CodeCommons annual review – 2025-09-22
CodeCommons celebrated its first anniversary by bringing the community together for a plenary event at Inria Paris on September 22, 2025. The day was dedicated to reviewing our progress, sharing a common vision, and diving into the technical work that’s bringing the project to life.
Shared vision and status update
The morning session set the stage with a look at the big picture and a comprehensive status report:
- Introduction and vision: Roberto Di Cosmo kicked off the day, reinforcing the mission and future path of CodeCommons.
- Status report: Benoit Chauvet and team representatives provided detailed updates on all ongoing activities, showing how the individual pieces are coming together.
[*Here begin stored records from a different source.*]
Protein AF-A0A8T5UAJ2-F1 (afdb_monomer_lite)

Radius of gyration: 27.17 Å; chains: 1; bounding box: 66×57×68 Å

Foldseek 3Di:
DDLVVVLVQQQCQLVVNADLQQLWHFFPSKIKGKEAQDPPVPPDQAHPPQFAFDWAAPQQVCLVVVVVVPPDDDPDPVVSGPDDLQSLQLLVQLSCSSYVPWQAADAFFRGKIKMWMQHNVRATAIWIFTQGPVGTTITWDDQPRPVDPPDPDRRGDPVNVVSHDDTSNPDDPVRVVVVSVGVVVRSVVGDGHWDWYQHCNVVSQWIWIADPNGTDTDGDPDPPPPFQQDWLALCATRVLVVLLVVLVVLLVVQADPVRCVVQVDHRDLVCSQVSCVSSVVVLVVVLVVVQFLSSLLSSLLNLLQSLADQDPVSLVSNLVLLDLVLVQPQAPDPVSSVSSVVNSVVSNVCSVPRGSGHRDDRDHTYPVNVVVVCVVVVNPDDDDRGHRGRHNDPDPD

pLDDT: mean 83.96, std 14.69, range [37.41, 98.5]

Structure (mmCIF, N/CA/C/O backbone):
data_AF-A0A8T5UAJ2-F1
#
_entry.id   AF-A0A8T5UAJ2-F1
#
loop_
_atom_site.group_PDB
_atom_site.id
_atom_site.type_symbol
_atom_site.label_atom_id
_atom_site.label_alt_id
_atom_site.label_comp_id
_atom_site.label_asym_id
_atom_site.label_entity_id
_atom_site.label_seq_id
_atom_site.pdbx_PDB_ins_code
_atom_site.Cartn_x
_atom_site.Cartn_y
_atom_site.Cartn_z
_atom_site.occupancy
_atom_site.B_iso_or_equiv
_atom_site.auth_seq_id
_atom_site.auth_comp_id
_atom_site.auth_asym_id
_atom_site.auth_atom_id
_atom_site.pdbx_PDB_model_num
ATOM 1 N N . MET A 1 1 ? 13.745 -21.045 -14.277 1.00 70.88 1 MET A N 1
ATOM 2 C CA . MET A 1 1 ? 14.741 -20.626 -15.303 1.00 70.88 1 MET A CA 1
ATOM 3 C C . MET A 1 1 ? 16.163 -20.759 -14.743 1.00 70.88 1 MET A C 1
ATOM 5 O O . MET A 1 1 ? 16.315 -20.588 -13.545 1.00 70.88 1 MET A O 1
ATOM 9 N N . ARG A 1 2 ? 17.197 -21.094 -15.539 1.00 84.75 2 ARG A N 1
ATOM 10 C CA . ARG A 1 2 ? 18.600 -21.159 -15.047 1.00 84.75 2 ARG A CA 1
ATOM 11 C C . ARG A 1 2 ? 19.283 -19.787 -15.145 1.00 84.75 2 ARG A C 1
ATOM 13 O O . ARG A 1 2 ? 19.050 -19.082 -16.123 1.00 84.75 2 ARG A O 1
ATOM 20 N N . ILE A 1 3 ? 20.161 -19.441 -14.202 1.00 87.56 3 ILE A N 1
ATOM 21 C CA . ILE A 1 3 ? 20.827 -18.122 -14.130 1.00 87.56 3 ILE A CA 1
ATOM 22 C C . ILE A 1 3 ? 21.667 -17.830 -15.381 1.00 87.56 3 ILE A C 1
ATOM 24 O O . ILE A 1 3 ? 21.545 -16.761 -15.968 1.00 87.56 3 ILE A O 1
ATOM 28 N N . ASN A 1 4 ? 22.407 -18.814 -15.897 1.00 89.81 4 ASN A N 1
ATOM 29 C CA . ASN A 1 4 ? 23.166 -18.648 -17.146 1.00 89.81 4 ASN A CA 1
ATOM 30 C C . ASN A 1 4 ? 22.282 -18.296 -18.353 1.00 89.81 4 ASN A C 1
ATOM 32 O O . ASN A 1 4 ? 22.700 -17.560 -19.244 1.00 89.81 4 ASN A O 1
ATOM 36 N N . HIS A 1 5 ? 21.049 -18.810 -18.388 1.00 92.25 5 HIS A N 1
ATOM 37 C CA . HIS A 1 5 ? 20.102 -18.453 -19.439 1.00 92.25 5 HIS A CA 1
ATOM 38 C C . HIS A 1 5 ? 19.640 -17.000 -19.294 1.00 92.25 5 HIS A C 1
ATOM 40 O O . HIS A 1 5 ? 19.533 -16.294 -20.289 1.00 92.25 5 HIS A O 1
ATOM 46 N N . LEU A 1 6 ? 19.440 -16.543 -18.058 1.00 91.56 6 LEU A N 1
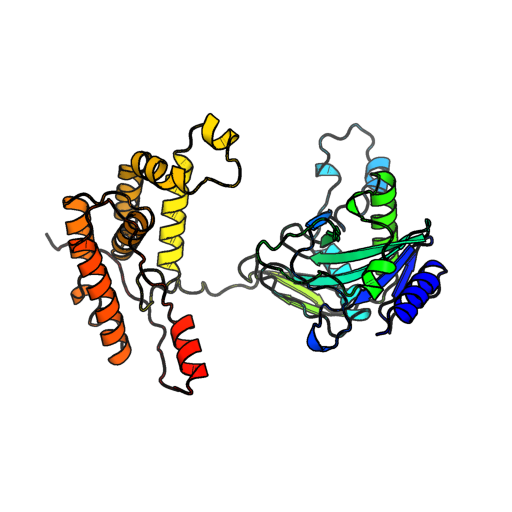ATOM 47 C CA . LEU A 1 6 ? 19.087 -15.164 -17.740 1.00 91.56 6 LEU A CA 1
ATOM 48 C C . LEU A 1 6 ? 20.170 -14.174 -18.186 1.00 91.56 6 LEU A C 1
ATOM 50 O O . LEU A 1 6 ? 19.875 -13.211 -18.888 1.00 91.56 6 LEU A O 1
ATOM 54 N N . ILE A 1 7 ? 21.430 -14.459 -17.854 1.00 94.38 7 ILE A N 1
ATOM 55 C CA . ILE A 1 7 ? 22.586 -13.634 -18.240 1.00 94.38 7 ILE A CA 1
ATOM 56 C C . ILE A 1 7 ? 22.738 -13.575 -19.763 1.00 94.38 7 ILE A C 1
ATOM 58 O O . ILE A 1 7 ? 23.005 -12.513 -20.333 1.00 94.38 7 ILE A O 1
ATOM 62 N N . LYS A 1 8 ? 22.534 -14.714 -20.435 1.00 96.44 8 LYS A N 1
ATOM 63 C CA . LYS A 1 8 ? 22.551 -14.781 -21.896 1.00 96.44 8 LYS A CA 1
ATOM 64 C C . LYS A 1 8 ? 21.455 -13.901 -22.498 1.00 96.44 8 LYS A C 1
ATOM 66 O O . LYS A 1 8 ? 21.767 -13.057 -23.329 1.00 96.44 8 LYS A O 1
ATOM 71 N N . LEU A 1 9 ? 20.208 -14.064 -22.055 1.00 96.94 9 LEU A N 1
ATOM 72 C CA . LEU A 1 9 ? 19.067 -13.313 -22.583 1.00 96.94 9 LEU A CA 1
ATOM 73 C C . LEU A 1 9 ? 19.232 -11.799 -22.399 1.00 96.94 9 LEU A C 1
ATOM 75 O O . LEU A 1 9 ? 18.993 -11.046 -23.338 1.00 96.94 9 LEU A O 1
ATOM 79 N N . VAL A 1 10 ? 19.677 -11.342 -21.222 1.00 96.94 10 VAL A N 1
ATOM 80 C CA . VAL A 1 10 ? 19.832 -9.900 -20.968 1.00 96.94 10 VAL A CA 1
ATOM 81 C C . VAL A 1 10 ? 20.976 -9.319 -21.800 1.00 96.94 10 VAL A C 1
ATOM 83 O O . VAL A 1 10 ? 20.905 -8.179 -22.248 1.00 96.94 10 VAL A O 1
ATOM 86 N N . SER A 1 11 ? 22.017 -10.117 -22.056 1.00 97.69 11 SER A N 1
ATOM 87 C CA . SER A 1 11 ? 23.124 -9.720 -22.926 1.00 97.69 11 SER A CA 1
ATOM 88 C C . SER A 1 11 ? 22.695 -9.641 -24.387 1.00 97.69 11 SER A C 1
ATOM 90 O O . SER A 1 11 ? 22.998 -8.652 -25.040 1.00 97.69 11 SER A O 1
ATOM 92 N N . GLU A 1 12 ? 21.944 -10.628 -24.876 1.00 98.00 12 GLU A N 1
ATOM 93 C CA . GLU A 1 12 ? 21.398 -10.623 -26.237 1.00 98.00 12 GLU A CA 1
ATOM 94 C C . GLU A 1 12 ? 20.466 -9.425 -26.465 1.00 98.00 12 GLU A C 1
ATOM 96 O O . GLU A 1 12 ? 20.562 -8.770 -27.502 1.00 98.00 12 GLU A O 1
ATOM 101 N N . ALA A 1 13 ? 19.627 -9.079 -25.485 1.00 97.69 13 ALA A N 1
ATOM 102 C CA . ALA A 1 13 ? 18.796 -7.880 -25.563 1.00 97.69 13 ALA A CA 1
ATOM 103 C C . ALA A 1 13 ? 19.603 -6.580 -25.584 1.00 97.69 13 ALA A C 1
ATOM 105 O O . ALA A 1 13 ? 19.262 -5.686 -26.358 1.00 97.69 13 ALA A O 1
ATOM 106 N N . ALA A 1 14 ? 20.671 -6.473 -24.787 1.00 97.50 14 ALA A N 1
ATOM 107 C CA . ALA A 1 14 ? 21.584 -5.332 -24.861 1.00 97.50 14 ALA A CA 1
ATOM 108 C C . ALA A 1 14 ? 22.185 -5.181 -26.272 1.00 97.50 14 ALA A C 1
ATOM 110 O O . ALA A 1 14 ? 22.312 -4.065 -26.763 1.00 97.50 14 ALA A O 1
ATOM 111 N N . ASP A 1 15 ? 22.435 -6.293 -26.967 1.00 97.38 15 ASP A N 1
ATOM 112 C CA . ASP A 1 15 ? 22.901 -6.315 -28.361 1.00 97.38 15 ASP A CA 1
ATOM 113 C C . ASP A 1 15 ? 21.762 -6.123 -29.395 1.00 97.38 15 ASP A C 1
ATOM 115 O O . ASP A 1 15 ? 21.952 -6.342 -30.594 1.00 97.38 15 ASP A O 1
ATOM 119 N N . GLY A 1 16 ? 20.554 -5.755 -28.951 1.00 95.12 16 GLY A N 1
ATOM 120 C CA . GLY A 1 16 ? 19.389 -5.492 -29.801 1.00 95.12 16 GLY A CA 1
ATOM 121 C C . GLY A 1 16 ? 18.594 -6.731 -30.230 1.00 95.12 16 GLY A C 1
ATOM 122 O O . GLY A 1 16 ? 17.688 -6.616 -31.056 1.00 95.12 16 GLY A O 1
ATOM 123 N N . LYS A 1 17 ? 18.894 -7.920 -29.690 1.00 97.44 17 LYS A N 1
ATOM 124 C CA . LYS A 1 17 ? 18.150 -9.162 -29.968 1.00 97.44 17 LYS A CA 1
ATOM 125 C C . LYS A 1 17 ? 17.046 -9.362 -28.936 1.00 97.44 17 LYS A C 1
ATOM 127 O O . LYS A 1 17 ? 17.226 -10.011 -27.909 1.00 97.44 17 LYS A O 1
ATOM 132 N N . GLU A 1 18 ? 15.890 -8.785 -29.223 1.00 95.44 18 GLU A N 1
ATOM 133 C CA . GLU A 1 18 ? 14.736 -8.817 -28.326 1.00 95.44 18 GLU A CA 1
ATOM 134 C C . GLU A 1 18 ? 13.964 -10.137 -28.404 1.00 95.44 18 GLU A C 1
ATOM 136 O O . GLU A 1 18 ? 13.929 -10.810 -29.436 1.00 95.44 18 GLU A O 1
ATOM 141 N N . ASN A 1 19 ? 13.298 -10.495 -27.307 1.00 96.81 19 ASN A N 1
ATOM 142 C CA . ASN A 1 19 ? 12.440 -11.669 -27.242 1.00 96.81 19 ASN A CA 1
ATOM 143 C C . ASN A 1 19 ? 11.253 -11.408 -26.309 1.00 96.81 19 ASN A C 1
ATOM 145 O O . ASN A 1 19 ? 11.292 -11.714 -25.117 1.00 96.81 19 ASN A O 1
ATOM 149 N N . PHE A 1 20 ? 10.167 -10.873 -26.870 1.00 96.06 20 PHE A N 1
ATOM 150 C CA . PHE A 1 20 ? 8.977 -10.508 -26.096 1.00 96.06 20 PHE A CA 1
ATOM 151 C C . PHE A 1 20 ? 8.305 -11.710 -25.422 1.00 96.06 20 PHE A C 1
ATOM 153 O O . PHE A 1 20 ? 7.755 -11.558 -24.337 1.00 96.06 20 PHE A O 1
ATOM 160 N N . LYS A 1 21 ? 8.379 -12.911 -26.021 1.00 94.06 21 LYS A N 1
ATOM 161 C CA . LYS A 1 21 ? 7.822 -14.140 -25.419 1.00 94.06 21 LYS A CA 1
ATOM 162 C C . LYS A 1 21 ? 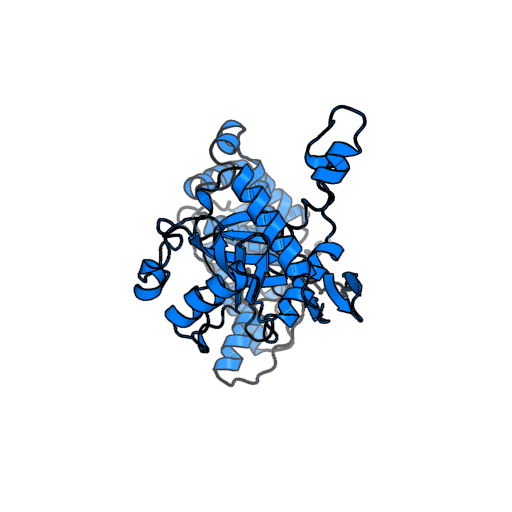8.523 -14.502 -24.117 1.00 94.06 21 LYS A C 1
ATOM 164 O O . LYS A 1 21 ? 7.894 -15.000 -23.193 1.00 94.06 21 LYS A O 1
ATOM 169 N N . GLU A 1 22 ? 9.819 -14.230 -24.064 1.00 94.25 22 GLU A N 1
ATOM 170 C CA . GLU A 1 22 ? 10.644 -14.384 -22.874 1.00 94.25 22 GLU A CA 1
ATOM 171 C C . GLU A 1 22 ? 10.717 -13.081 -22.070 1.00 94.25 22 GLU A C 1
ATOM 173 O O . GLU A 1 22 ? 11.621 -12.936 -21.256 1.00 94.25 22 GLU A O 1
ATOM 178 N N . GLY A 1 23 ? 9.832 -12.102 -22.287 1.00 96.00 23 GLY A N 1
ATOM 179 C CA . GLY A 1 23 ? 9.829 -10.833 -21.557 1.00 96.00 23 GLY A CA 1
ATOM 180 C C . GLY A 1 23 ? 11.151 -10.058 -21.626 1.00 96.00 23 GLY A C 1
ATOM 181 O O . GLY A 1 23 ? 11.521 -9.421 -20.642 1.00 96.00 23 GLY A O 1
ATOM 182 N N . VAL A 1 24 ? 11.895 -10.173 -22.732 1.00 97.44 24 VAL A N 1
ATOM 183 C CA . VAL A 1 24 ? 13.227 -9.576 -22.916 1.00 97.44 24 VAL A CA 1
ATOM 184 C C . VAL A 1 24 ? 13.169 -8.456 -23.949 1.00 97.44 24 VAL A C 1
ATOM 186 O O . VAL A 1 24 ? 12.731 -8.678 -25.081 1.00 97.44 24 VAL A O 1
ATOM 189 N N . ILE A 1 25 ? 13.660 -7.278 -23.578 1.00 98.44 25 ILE A N 1
ATOM 190 C CA . ILE A 1 25 ? 13.761 -6.089 -24.436 1.00 98.44 25 ILE A CA 1
ATOM 191 C C . ILE A 1 25 ? 15.080 -5.364 -24.166 1.00 98.44 25 ILE A C 1
ATOM 193 O O . ILE A 1 25 ? 15.676 -5.553 -23.106 1.00 98.44 25 ILE A O 1
ATOM 197 N N . GLY A 1 26 ? 15.542 -4.518 -25.083 1.00 97.81 26 GLY A N 1
ATOM 198 C CA . GLY A 1 26 ? 16.776 -3.757 -24.858 1.00 97.81 26 GLY A CA 1
ATOM 199 C C . GLY A 1 26 ? 16.869 -2.483 -25.680 1.00 97.81 26 GLY A C 1
ATOM 200 O O . GLY A 1 26 ? 16.211 -2.354 -26.703 1.00 97.81 26 GLY A O 1
ATOM 201 N N . PHE A 1 27 ? 17.645 -1.501 -25.238 1.00 97.25 27 PHE A N 1
ATOM 202 C CA . PHE A 1 27 ? 17.799 -0.218 -25.929 1.00 97.25 27 PHE A CA 1
ATOM 203 C C . PHE A 1 27 ? 19.139 0.423 -25.565 1.00 97.25 27 PHE A C 1
ATOM 205 O O . PHE A 1 27 ? 19.520 0.390 -24.403 1.00 97.25 27 PHE A O 1
ATOM 212 N N . ASN A 1 28 ? 19.862 1.002 -26.530 1.00 94.75 28 ASN A N 1
ATOM 213 C CA . ASN A 1 28 ? 21.161 1.660 -26.302 1.00 94.75 28 ASN A CA 1
ATOM 214 C C . ASN A 1 28 ? 22.142 0.845 -25.432 1.00 94.75 28 ASN A C 1
ATOM 216 O O . ASN A 1 28 ? 22.725 1.367 -24.487 1.00 94.75 28 ASN A O 1
ATOM 220 N N . ASN A 1 29 ? 22.327 -0.444 -25.739 1.00 97.81 29 ASN A N 1
ATOM 221 C CA . ASN A 1 29 ? 23.170 -1.374 -24.972 1.00 97.81 29 ASN A CA 1
ATOM 222 C C . ASN A 1 29 ? 22.697 -1.666 -23.534 1.00 97.81 29 ASN A C 1
ATOM 224 O O . ASN A 1 29 ? 23.410 -2.331 -22.780 1.00 97.81 29 ASN A O 1
ATOM 228 N N . TYR A 1 30 ? 21.497 -1.225 -23.156 1.00 98.44 30 TYR A N 1
ATOM 229 C CA . TYR A 1 30 ? 20.784 -1.755 -22.001 1.00 98.44 30 TYR A CA 1
ATOM 230 C C . TYR A 1 30 ? 19.978 -2.989 -22.397 1.00 98.44 30 TYR A C 1
ATOM 232 O O . TYR A 1 30 ? 19.309 -2.999 -23.430 1.00 98.44 30 TYR A O 1
ATOM 240 N N . GLY A 1 31 ? 20.010 -4.013 -21.552 1.00 98.50 31 GLY A N 1
ATOM 241 C CA . GLY A 1 31 ? 19.143 -5.182 -21.650 1.00 98.50 31 GLY A CA 1
ATOM 242 C C . GLY A 1 31 ? 18.253 -5.291 -20.421 1.00 98.50 31 GLY A C 1
ATOM 243 O O . GLY A 1 31 ? 18.715 -5.072 -19.300 1.00 98.50 31 GLY A O 1
ATOM 244 N N . PHE A 1 32 ? 16.993 -5.662 -20.627 1.00 98.38 32 PHE A N 1
ATOM 245 C CA . PHE A 1 32 ? 15.985 -5.791 -19.582 1.00 98.38 32 PHE A CA 1
ATOM 246 C C . PHE A 1 32 ? 15.244 -7.119 -19.720 1.00 98.38 32 PHE A C 1
ATOM 248 O O . PHE A 1 32 ? 14.798 -7.491 -20.806 1.00 98.38 32 PHE A O 1
ATOM 255 N N . ILE A 1 33 ? 15.078 -7.821 -18.603 1.00 97.19 33 ILE A N 1
ATOM 256 C CA . ILE A 1 33 ? 14.249 -9.025 -18.498 1.00 97.19 33 ILE A CA 1
ATOM 257 C C . ILE A 1 33 ? 13.166 -8.768 -17.461 1.00 97.19 33 ILE A C 1
ATOM 259 O O . ILE A 1 33 ? 13.499 -8.465 -16.321 1.00 97.19 33 ILE A O 1
ATOM 263 N N . PHE A 1 34 ? 11.900 -8.962 -17.826 1.00 95.50 34 PHE A N 1
ATOM 264 C CA . PHE A 1 34 ? 10.745 -8.774 -16.942 1.00 95.50 34 PHE A CA 1
ATOM 265 C C . PHE A 1 34 ? 10.103 -10.101 -16.557 1.00 95.50 34 PHE A C 1
ATOM 267 O O . PHE A 1 34 ? 9.865 -10.961 -17.407 1.00 95.50 34 PHE A O 1
ATOM 274 N N . ARG A 1 35 ? 9.794 -10.290 -15.276 1.00 92.12 35 ARG A N 1
ATOM 275 C CA . ARG A 1 35 ? 9.224 -11.535 -14.746 1.00 92.12 35 ARG A CA 1
ATOM 276 C C . ARG A 1 35 ? 8.264 -11.253 -13.596 1.00 92.12 35 ARG A C 1
ATOM 278 O O . ARG A 1 35 ? 8.435 -10.311 -12.832 1.00 92.12 35 ARG A O 1
ATOM 285 N N . ASN A 1 36 ? 7.261 -12.113 -13.453 1.00 87.81 36 ASN A N 1
ATOM 286 C CA . ASN A 1 36 ? 6.364 -12.072 -12.302 1.00 87.81 36 ASN A CA 1
ATOM 287 C C . ASN A 1 36 ? 7.090 -12.563 -11.032 1.00 87.81 36 ASN A C 1
ATOM 289 O O . ASN A 1 36 ? 7.957 -13.432 -11.126 1.00 87.81 36 ASN A O 1
ATOM 293 N N . PHE A 1 37 ? 6.684 -12.084 -9.857 1.00 77.31 37 PHE A N 1
ATOM 294 C CA . PHE A 1 37 ? 7.199 -12.478 -8.534 1.00 77.31 37 PHE A CA 1
ATOM 295 C C . PHE A 1 37 ? 6.697 -13.853 -8.059 1.00 77.31 37 PHE A C 1
ATOM 297 O O . PHE A 1 37 ? 6.570 -14.113 -6.866 1.00 77.31 37 PHE A O 1
ATOM 304 N N . ASP A 1 38 ? 6.368 -14.751 -8.985 1.00 66.94 38 ASP A N 1
ATOM 305 C CA . ASP A 1 38 ? 5.757 -16.029 -8.647 1.00 66.94 38 ASP A CA 1
ATOM 306 C C . ASP A 1 38 ? 6.746 -16.955 -7.916 1.00 66.94 38 ASP A C 1
ATOM 308 O O . ASP A 1 38 ? 7.627 -17.577 -8.521 1.00 66.94 38 ASP A O 1
ATOM 312 N N . TYR A 1 39 ? 6.560 -17.049 -6.597 1.00 52.44 39 TYR A N 1
ATOM 313 C CA . TYR A 1 39 ? 7.320 -17.910 -5.694 1.00 52.44 39 TYR A CA 1
ATOM 314 C C . TYR A 1 39 ? 7.112 -19.403 -6.001 1.00 52.44 39 TYR A C 1
ATOM 316 O O . TYR A 1 39 ? 8.012 -20.214 -5.782 1.00 52.44 39 TYR A O 1
ATOM 324 N N . ILE A 1 40 ? 5.959 -19.781 -6.570 1.00 51.12 40 ILE A N 1
ATOM 325 C CA . ILE A 1 40 ? 5.617 -21.179 -6.861 1.00 51.12 40 ILE A CA 1
ATOM 326 C C . ILE A 1 40 ? 6.391 -21.674 -8.086 1.00 51.12 40 ILE A C 1
ATOM 328 O O . ILE A 1 40 ? 6.945 -22.774 -8.065 1.00 51.12 40 ILE A O 1
ATOM 332 N N . SER A 1 41 ? 6.491 -20.868 -9.148 1.00 53.31 41 SER A N 1
ATOM 333 C CA . SER A 1 41 ? 7.194 -21.284 -10.370 1.00 53.31 41 SER A CA 1
ATOM 334 C C . SER A 1 41 ? 8.720 -21.141 -10.315 1.00 53.31 41 SER A C 1
ATOM 336 O O . SER A 1 41 ? 9.392 -21.552 -11.265 1.00 53.31 41 SER A O 1
ATOM 338 N N . LYS A 1 42 ? 9.291 -20.581 -9.231 1.00 58.53 42 LYS A N 1
ATOM 339 C CA . LYS A 1 42 ? 10.738 -20.282 -9.088 1.00 58.53 42 LYS A CA 1
ATOM 340 C C . LYS A 1 42 ? 11.312 -19.519 -10.288 1.00 58.53 42 LYS A C 1
ATOM 342 O O . LYS A 1 42 ? 12.479 -19.673 -10.658 1.00 58.53 42 LYS A O 1
ATOM 347 N N . ASN A 1 43 ? 10.460 -18.753 -10.960 1.00 61.44 43 ASN A N 1
ATOM 348 C CA . ASN A 1 43 ? 10.852 -17.964 -12.116 1.00 61.44 43 ASN A CA 1
ATOM 349 C C . ASN A 1 43 ? 11.337 -16.580 -11.720 1.00 61.44 43 ASN A C 1
ATOM 351 O O . ASN A 1 43 ? 11.915 -15.930 -12.578 1.00 61.44 43 ASN A O 1
ATOM 355 N N . SER A 1 44 ? 11.142 -16.181 -10.460 1.00 61.69 44 SER A N 1
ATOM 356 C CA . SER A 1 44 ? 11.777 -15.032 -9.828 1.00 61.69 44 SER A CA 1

Technical tracks and featured presentation
The afternoon split into parallel technical tracks, allowing for in-depth presentations from each task:
- Technical track 1: Focused on the core plumbing: Infrastructure and the Unified Data Model.
- Technical Track 2: Explored advanced topics like Code analysis, similarity, and AI preferences.
- Guest Talk: The day concluded with a special presentation on the Unified Data Architecture at Netflix, delivered by Alexandre Bertails.
A meaningful milestone
Thanks to everyone who joined our annual review! Your engagement and thoughtful questions made the event lively and meaningful. It was fantastic to gather the community, share essential information, and reinforce our common vision. It’s truly encouraging to see the project taking shape and the pieces coming together. Check out all sessions below.
Morning session
Introduction and vision, Roberto Di Cosmo
Status report, Benoit Chauvet and team
DiverSE Team activities review (pre-recorded)
Project context metadata collection
Programming language identification
Download morning plenary slides
Technical track 1: Infrastructure and unified data model
Slides
– HPC Infrastructure (Simeon Carstens)
– SWH Fuse (Martin Kirchgessner)
– Storage Compression (Francesco Tosoni)
– Open Source Vulnerabilities (Valentin Lorentz)
– Collect project context data (Caroline Landry)
– Programming Language detection (Baptiste Mehat)
– License detection (Philippe Ombredanne)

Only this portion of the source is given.